TASK INSTRUCTIONS: From the records below, copy out exactly the lines from the one containing "ATOM 46 N N" to the one containing "ATOM 88 O O", both included. Add nothing else.

--- SOURCE MATERIAL Enclosed Below ---

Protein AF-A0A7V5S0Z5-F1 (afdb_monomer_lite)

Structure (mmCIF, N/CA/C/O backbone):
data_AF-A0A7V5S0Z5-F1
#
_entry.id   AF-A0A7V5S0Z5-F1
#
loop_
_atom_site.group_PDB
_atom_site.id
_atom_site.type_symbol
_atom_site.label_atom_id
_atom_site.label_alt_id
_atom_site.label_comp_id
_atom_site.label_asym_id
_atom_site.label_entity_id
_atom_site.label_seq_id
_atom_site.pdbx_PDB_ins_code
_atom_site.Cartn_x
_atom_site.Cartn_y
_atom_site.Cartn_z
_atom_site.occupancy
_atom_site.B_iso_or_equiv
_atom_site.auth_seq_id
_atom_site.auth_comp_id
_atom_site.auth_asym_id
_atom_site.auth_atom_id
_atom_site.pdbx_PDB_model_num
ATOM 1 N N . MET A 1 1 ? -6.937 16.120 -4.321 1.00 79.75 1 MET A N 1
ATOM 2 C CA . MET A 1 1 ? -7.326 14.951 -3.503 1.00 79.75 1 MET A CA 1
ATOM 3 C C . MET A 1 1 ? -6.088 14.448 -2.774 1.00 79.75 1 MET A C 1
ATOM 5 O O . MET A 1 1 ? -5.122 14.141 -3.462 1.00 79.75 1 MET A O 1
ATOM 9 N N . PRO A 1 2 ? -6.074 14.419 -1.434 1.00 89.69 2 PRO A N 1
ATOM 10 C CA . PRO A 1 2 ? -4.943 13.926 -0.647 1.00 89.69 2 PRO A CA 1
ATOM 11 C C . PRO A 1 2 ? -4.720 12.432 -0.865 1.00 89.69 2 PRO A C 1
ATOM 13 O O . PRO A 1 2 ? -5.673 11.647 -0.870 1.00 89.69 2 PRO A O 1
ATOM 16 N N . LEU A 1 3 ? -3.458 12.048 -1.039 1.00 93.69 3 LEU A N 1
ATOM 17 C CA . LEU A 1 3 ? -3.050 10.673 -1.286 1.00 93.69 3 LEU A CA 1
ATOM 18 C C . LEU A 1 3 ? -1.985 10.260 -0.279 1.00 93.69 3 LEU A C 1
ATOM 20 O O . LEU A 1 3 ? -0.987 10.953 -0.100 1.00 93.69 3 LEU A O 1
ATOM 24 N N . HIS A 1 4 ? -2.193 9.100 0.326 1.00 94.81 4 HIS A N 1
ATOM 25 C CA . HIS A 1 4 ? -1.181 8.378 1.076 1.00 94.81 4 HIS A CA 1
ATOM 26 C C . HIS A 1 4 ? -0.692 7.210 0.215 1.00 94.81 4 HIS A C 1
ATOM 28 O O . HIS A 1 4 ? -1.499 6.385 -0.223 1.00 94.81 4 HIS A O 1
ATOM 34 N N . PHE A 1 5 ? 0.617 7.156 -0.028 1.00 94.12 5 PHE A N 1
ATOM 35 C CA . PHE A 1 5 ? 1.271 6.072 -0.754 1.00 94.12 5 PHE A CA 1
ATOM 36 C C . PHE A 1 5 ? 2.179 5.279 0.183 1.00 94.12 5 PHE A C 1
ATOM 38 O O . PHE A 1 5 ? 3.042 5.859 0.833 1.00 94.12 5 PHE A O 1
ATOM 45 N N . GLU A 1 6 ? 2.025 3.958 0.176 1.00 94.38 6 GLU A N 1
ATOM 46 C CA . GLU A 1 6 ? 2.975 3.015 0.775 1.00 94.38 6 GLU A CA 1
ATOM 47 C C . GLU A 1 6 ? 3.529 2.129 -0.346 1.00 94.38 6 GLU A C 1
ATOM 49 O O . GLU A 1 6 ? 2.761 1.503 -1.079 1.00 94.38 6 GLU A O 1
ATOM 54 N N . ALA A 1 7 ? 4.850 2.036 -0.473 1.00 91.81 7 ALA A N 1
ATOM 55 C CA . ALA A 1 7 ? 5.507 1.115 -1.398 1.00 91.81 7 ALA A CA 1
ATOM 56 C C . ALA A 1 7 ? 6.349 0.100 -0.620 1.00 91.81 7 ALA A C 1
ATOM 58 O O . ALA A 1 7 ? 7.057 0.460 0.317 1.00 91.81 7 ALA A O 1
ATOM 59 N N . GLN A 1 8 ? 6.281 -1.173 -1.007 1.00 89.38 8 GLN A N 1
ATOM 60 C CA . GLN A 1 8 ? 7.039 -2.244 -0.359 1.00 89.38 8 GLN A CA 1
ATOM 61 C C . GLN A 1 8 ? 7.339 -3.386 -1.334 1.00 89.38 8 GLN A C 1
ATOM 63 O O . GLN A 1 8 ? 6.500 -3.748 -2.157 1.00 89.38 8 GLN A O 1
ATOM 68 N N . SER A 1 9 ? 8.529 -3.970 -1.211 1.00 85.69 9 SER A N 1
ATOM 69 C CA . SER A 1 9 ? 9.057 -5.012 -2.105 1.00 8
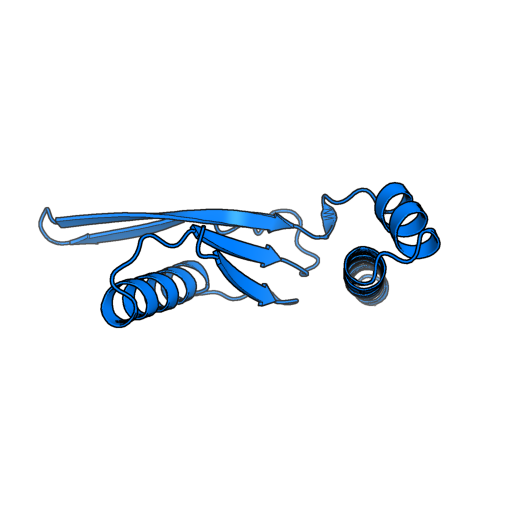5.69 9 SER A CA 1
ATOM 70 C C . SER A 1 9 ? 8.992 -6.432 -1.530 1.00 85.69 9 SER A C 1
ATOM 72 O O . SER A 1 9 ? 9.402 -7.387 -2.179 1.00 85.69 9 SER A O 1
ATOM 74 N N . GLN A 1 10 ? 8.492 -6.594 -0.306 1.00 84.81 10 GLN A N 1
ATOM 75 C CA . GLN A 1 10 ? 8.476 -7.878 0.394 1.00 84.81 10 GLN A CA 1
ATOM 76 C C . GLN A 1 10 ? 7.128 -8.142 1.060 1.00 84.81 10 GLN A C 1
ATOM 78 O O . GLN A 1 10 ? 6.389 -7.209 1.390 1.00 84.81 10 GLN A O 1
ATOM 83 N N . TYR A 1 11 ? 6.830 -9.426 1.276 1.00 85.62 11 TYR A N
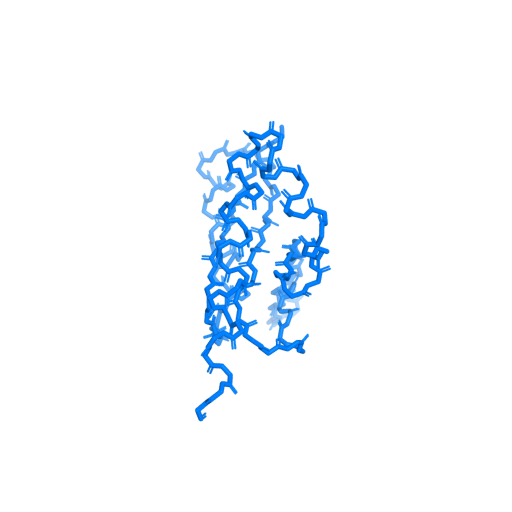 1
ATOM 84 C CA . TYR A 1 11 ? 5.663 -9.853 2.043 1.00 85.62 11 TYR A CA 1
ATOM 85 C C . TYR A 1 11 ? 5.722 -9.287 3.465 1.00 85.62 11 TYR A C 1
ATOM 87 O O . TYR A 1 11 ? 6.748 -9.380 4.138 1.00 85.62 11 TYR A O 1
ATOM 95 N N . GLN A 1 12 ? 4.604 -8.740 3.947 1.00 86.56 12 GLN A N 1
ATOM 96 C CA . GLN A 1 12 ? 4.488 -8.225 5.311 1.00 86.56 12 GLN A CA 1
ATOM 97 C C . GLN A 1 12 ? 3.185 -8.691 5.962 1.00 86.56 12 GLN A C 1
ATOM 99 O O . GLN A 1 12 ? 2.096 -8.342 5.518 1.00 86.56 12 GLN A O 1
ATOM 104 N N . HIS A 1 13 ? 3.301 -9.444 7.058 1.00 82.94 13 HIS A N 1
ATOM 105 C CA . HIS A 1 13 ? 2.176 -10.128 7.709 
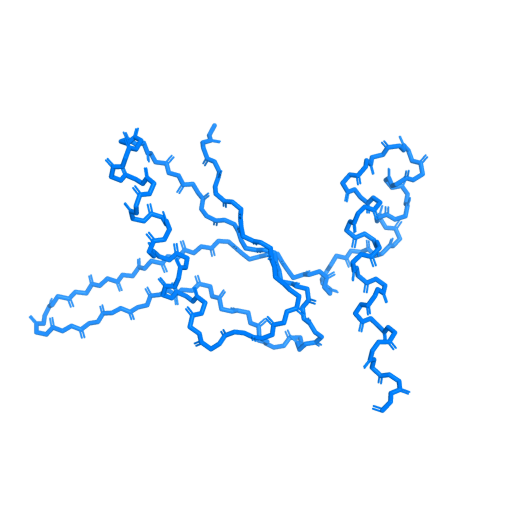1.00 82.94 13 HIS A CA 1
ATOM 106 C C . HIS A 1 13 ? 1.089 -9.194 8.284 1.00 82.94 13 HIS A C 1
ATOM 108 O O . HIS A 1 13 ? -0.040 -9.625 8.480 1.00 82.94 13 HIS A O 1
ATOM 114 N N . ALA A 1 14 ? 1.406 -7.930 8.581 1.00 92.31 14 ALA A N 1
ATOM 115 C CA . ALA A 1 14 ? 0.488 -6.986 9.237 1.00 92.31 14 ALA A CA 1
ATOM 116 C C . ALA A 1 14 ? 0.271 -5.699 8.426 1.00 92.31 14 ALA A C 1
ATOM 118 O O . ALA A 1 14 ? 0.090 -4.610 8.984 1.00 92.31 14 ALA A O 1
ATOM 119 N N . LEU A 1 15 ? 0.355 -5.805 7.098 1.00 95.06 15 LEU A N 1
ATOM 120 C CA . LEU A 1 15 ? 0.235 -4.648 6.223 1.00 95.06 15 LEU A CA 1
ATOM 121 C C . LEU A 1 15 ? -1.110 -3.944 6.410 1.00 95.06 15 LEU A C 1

--- End of Enclosed SOURCE MATERIAL ---
--- SOURCE MATERIAL Enclosed Below ---

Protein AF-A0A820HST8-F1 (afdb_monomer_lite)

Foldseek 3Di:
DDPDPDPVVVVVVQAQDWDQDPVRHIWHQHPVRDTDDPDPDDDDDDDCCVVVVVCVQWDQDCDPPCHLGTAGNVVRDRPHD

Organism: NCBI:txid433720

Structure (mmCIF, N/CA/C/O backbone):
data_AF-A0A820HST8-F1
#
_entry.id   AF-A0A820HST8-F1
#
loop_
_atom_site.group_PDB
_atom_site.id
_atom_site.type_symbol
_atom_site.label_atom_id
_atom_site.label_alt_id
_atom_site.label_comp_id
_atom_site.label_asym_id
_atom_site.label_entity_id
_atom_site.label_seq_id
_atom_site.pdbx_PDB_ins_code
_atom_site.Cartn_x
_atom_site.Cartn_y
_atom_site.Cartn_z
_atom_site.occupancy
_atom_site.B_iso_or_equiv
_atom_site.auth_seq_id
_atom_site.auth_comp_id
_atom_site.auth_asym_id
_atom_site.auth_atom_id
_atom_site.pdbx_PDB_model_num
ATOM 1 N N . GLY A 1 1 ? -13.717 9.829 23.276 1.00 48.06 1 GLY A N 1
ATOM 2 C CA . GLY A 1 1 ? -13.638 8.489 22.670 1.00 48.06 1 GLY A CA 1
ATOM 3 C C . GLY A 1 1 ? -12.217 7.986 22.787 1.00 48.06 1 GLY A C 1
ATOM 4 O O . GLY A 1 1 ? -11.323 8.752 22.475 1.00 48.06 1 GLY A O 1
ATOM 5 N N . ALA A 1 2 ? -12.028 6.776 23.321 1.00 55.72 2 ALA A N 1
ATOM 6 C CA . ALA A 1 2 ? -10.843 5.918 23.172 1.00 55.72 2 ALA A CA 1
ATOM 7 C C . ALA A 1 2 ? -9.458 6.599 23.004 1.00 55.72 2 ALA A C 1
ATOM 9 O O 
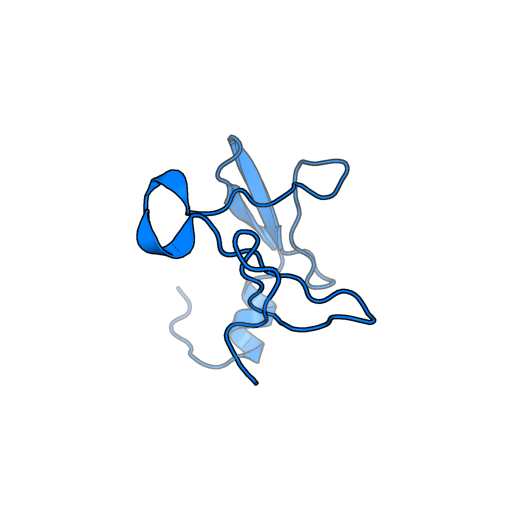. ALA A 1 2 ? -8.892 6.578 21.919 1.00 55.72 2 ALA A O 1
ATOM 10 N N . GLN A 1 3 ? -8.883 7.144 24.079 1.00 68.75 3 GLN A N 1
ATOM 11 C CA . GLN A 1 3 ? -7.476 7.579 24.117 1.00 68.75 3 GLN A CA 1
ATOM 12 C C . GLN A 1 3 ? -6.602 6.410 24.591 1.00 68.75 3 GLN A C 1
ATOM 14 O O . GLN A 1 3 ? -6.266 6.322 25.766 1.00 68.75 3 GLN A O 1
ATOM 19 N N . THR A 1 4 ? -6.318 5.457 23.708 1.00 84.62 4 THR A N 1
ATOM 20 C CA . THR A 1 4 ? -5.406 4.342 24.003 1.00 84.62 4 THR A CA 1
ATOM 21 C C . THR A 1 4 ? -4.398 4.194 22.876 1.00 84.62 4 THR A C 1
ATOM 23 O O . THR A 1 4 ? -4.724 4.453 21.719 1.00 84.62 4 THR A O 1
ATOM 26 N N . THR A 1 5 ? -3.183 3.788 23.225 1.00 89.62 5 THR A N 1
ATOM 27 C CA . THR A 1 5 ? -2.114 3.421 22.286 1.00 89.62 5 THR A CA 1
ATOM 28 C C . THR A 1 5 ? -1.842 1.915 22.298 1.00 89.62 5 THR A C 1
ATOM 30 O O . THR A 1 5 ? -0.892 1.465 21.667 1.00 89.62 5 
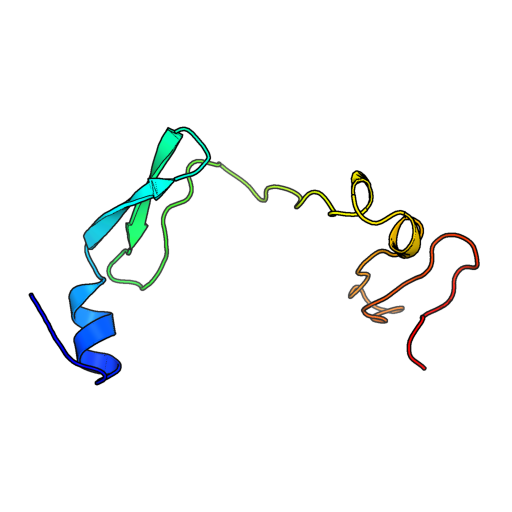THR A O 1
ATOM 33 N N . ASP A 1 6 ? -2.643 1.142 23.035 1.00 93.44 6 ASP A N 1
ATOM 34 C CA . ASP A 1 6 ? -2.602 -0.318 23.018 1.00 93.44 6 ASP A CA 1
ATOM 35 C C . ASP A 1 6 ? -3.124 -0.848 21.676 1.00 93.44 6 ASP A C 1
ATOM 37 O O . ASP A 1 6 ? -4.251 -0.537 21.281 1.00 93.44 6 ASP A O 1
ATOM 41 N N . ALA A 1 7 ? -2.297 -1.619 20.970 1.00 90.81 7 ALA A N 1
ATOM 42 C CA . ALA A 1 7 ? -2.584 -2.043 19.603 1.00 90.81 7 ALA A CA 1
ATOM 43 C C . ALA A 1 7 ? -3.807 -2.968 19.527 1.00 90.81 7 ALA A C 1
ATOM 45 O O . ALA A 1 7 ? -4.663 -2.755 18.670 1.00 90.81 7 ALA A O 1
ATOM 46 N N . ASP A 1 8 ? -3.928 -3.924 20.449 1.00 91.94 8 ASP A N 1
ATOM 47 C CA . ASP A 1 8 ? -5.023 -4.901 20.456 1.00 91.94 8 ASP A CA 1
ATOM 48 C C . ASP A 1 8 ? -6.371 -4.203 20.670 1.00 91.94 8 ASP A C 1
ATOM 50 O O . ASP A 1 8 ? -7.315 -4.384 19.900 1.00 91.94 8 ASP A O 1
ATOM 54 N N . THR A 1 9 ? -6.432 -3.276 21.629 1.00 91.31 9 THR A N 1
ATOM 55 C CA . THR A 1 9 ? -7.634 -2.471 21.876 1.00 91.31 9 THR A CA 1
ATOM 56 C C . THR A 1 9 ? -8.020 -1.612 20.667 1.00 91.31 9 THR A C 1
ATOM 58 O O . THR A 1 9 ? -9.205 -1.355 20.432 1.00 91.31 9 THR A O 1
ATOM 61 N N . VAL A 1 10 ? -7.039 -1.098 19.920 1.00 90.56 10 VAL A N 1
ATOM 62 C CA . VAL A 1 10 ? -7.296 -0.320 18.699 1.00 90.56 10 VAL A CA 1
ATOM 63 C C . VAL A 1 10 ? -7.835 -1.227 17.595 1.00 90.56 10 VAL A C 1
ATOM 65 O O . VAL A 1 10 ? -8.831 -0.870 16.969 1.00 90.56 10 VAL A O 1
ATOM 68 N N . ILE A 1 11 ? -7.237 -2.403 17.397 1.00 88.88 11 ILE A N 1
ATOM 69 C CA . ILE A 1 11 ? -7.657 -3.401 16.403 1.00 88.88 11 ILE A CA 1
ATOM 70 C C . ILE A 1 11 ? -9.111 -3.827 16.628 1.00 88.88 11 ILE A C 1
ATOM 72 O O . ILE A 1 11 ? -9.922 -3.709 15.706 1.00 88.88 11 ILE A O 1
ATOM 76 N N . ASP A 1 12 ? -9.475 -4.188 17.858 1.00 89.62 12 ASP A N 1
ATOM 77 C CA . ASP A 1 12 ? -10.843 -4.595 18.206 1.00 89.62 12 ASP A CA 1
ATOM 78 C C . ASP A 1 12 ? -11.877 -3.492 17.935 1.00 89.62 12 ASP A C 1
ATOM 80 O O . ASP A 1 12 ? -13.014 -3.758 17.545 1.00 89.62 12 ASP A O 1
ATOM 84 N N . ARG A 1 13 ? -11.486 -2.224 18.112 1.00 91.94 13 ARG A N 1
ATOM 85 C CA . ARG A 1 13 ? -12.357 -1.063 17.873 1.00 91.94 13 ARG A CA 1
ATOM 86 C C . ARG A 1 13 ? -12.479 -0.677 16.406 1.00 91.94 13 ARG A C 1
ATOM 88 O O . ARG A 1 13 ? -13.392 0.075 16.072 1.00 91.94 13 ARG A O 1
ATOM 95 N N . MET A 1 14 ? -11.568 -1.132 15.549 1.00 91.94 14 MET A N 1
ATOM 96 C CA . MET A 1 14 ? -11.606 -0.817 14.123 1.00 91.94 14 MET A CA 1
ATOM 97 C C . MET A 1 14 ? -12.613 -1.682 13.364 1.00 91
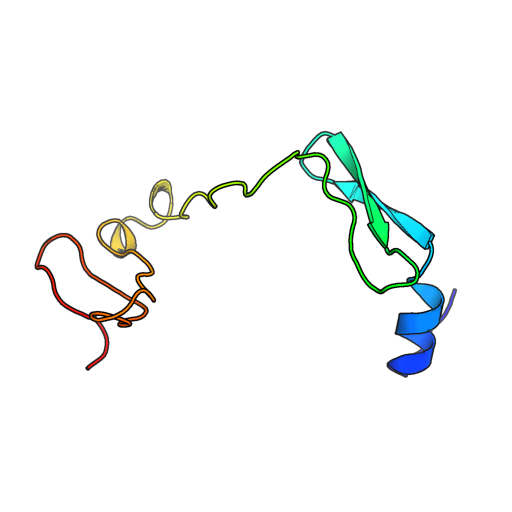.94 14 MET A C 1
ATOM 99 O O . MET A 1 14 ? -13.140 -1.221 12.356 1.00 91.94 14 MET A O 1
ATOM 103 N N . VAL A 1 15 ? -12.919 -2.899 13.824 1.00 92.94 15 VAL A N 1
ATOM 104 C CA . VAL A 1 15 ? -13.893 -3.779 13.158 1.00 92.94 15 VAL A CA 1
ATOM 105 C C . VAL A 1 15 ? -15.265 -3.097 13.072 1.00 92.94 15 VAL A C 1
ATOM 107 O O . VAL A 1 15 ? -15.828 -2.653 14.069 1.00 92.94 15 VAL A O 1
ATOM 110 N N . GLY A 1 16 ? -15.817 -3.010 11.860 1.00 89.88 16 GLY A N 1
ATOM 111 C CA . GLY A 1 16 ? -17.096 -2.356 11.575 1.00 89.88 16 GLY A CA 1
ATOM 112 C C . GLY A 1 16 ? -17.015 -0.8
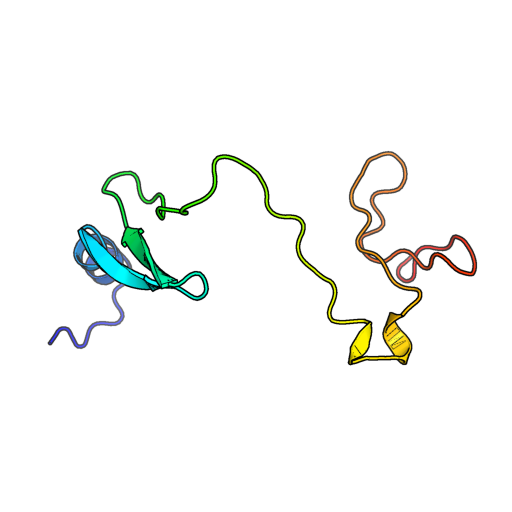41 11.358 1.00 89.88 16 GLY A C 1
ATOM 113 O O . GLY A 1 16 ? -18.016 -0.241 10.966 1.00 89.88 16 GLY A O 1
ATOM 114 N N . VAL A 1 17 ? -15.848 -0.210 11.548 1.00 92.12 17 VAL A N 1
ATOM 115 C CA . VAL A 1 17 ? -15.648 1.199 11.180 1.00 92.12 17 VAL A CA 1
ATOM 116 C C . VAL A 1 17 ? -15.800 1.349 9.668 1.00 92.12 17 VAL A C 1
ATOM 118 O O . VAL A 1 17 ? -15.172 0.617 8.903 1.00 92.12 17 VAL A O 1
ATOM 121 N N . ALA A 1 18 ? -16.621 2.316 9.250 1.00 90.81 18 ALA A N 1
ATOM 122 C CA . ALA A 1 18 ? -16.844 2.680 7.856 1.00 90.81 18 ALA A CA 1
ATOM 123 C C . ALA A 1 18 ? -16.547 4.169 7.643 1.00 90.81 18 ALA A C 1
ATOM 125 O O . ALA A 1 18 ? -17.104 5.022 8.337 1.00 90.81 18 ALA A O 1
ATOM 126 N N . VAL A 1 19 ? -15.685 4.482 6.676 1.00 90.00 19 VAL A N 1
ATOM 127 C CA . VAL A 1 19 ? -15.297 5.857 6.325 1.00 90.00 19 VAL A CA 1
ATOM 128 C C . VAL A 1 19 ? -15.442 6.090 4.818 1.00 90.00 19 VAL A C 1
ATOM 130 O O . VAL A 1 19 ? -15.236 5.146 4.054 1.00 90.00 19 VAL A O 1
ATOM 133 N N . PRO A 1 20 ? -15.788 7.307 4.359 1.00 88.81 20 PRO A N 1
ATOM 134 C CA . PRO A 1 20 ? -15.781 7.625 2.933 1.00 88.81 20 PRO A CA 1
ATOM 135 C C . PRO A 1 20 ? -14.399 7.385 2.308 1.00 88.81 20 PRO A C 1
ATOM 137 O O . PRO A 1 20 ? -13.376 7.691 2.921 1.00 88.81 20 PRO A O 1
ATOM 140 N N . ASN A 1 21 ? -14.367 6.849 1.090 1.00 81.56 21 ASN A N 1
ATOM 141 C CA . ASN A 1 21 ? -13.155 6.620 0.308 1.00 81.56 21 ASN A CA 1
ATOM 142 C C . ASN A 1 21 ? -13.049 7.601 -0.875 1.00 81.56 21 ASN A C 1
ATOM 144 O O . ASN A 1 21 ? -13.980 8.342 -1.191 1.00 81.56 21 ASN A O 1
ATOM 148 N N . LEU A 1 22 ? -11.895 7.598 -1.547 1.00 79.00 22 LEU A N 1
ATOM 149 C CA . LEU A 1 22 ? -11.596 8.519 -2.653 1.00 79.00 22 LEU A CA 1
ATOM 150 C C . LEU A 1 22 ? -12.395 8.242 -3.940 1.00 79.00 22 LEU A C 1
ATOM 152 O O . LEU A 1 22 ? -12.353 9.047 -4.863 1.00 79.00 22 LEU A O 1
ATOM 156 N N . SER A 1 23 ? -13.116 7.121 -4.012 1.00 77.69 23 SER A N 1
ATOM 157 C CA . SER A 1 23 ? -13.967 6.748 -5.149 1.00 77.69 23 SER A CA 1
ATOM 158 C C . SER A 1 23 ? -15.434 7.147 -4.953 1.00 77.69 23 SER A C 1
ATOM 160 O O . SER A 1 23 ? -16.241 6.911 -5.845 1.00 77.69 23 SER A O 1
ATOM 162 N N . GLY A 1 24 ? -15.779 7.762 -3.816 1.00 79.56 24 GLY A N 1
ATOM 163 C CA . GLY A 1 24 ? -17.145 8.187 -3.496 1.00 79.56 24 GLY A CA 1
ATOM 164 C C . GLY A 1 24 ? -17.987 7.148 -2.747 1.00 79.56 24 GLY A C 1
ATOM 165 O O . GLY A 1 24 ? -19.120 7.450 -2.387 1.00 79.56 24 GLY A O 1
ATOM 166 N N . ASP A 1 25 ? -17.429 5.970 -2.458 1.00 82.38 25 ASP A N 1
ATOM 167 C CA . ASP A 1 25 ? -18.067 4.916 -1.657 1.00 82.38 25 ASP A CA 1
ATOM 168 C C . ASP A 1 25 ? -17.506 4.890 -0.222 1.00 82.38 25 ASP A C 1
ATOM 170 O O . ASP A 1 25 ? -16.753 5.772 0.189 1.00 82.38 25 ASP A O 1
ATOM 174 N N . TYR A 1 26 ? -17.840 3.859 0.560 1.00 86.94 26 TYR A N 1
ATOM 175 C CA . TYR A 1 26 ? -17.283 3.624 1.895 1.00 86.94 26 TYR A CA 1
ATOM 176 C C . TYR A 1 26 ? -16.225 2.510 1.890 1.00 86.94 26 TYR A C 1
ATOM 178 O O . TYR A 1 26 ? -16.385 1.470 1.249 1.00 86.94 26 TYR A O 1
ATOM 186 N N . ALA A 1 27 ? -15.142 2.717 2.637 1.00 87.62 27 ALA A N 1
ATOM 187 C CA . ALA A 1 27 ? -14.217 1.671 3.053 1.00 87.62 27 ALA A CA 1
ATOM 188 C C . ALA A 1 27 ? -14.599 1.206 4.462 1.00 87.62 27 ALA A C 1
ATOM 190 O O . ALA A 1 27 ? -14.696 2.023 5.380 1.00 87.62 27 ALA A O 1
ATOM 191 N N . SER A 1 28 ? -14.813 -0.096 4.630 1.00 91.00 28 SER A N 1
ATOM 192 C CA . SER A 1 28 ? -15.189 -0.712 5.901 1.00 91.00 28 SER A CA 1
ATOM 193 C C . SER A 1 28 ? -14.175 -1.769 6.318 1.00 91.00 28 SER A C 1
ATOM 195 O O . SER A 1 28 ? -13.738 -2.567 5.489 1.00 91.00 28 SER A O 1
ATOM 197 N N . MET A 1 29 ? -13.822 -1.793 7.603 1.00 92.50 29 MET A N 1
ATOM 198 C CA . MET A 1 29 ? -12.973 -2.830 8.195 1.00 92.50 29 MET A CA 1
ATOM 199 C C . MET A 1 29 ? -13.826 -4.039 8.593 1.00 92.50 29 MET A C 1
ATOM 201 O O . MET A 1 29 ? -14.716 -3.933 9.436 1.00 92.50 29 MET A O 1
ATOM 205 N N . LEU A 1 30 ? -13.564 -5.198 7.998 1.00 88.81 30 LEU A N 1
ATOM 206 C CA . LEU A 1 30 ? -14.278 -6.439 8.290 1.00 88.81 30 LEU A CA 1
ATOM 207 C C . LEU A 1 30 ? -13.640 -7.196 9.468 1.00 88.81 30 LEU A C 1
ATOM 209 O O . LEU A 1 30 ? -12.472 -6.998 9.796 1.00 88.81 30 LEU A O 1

--- End of Enclosed SOURCE MATERIAL ---

EXERCISE ANSWER:
ATOM 46 N N . ASP A 1 8 ? -3.928 -3.924 20.449 1.00 91.94 8 ASP A N 1
ATOM 47 C CA . ASP A 1 8 ? -5.023 -4.901 20.456 1.00 91.94 8 ASP A CA 1
ATOM 48 C C . ASP A 1 8 ? -6.371 -4.203 20.670 1.00 91.94 8 ASP A C 1
ATOM 50 O O . ASP A 1 8 ? -7.315 -4.384 19.900 1.00 91.94 8 ASP A O 1
ATOM 54 N N . THR A 1 9 ? -6.432 -3.276 21.629 1.00 91.31 9 THR A N 1
ATOM 55 C CA . THR A 1 9 ? -7.634 -2.471 21.876 1.00 91.31 9 THR A CA 1
ATOM 56 C C . THR A 1 9 ? -8.020 -1.612 20.667 1.00 91.31 9 THR A C 1
ATOM 58 O O . THR A 1 9 ? -9.205 -1.355 20.432 1.00 91.31 9 THR A O 1
ATOM 61 N N . VAL A 1 10 ? -7.039 -1.098 19.920 1.00 90.56 10 VAL A N 1
ATOM 62 C CA . VAL A 1 10 ? -7.296 -0.320 18.699 1.00 90.56 10 VAL A CA 1
ATOM 63 C C . VAL A 1 10 ? -7.835 -1.227 17.595 1.00 90.56 10 VAL A C 1
ATOM 65 O O . VAL A 1 10 ? -8.831 -0.870 16.969 1.00 90.56 10 VAL A O 1
ATOM 68 N N . ILE A 1 11 ? -7.237 -2.403 17.397 1.00 88.88 11 ILE A N 1
ATOM 69 C CA . ILE A 1 11 ? -7.657 -3.401 16.403 1.00 88.88 11 ILE A CA 1
ATOM 70 C C . ILE A 1 11 ? -9.111 -3.827 16.628 1.00 88.88 11 ILE A C 1
ATOM 72 O O . ILE A 1 11 ? -9.922 -3.709 15.706 1.00 88.88 11 ILE A O 1
ATOM 76 N N . ASP A 1 12 ? -9.475 -4.188 17.858 1.00 89.62 12 ASP A N 1
ATOM 77 C CA . ASP A 1 12 ? -10.843 -4.595 18.206 1.00 89.62 12 ASP A CA 1
ATOM 78 C C . ASP A 1 12 ? -11.877 -3.492 17.935 1.00 89.62 12 ASP A C 1
ATOM 80 O O . ASP A 1 12 ? -13.014 -3.758 17.545 1.00 89.62 12 ASP A O 1
ATOM 84 N N . ARG A 1 13 ? -11.486 -2.224 18.112 1.00 91.94 13 ARG A N 1
ATOM 85 C CA . ARG A 1 13 ? -12.357 -1.063 17.873 1.00 91.94 13 ARG A CA 1
ATOM 86 C C . ARG A 1 13 ? -12.479 -0.677 16.406 1.00 91.94 13 ARG A C 1
ATOM 88 O O . ARG A 1 13 ? -13.392 0.075 16.072 1.00 91.94 13 ARG A O 1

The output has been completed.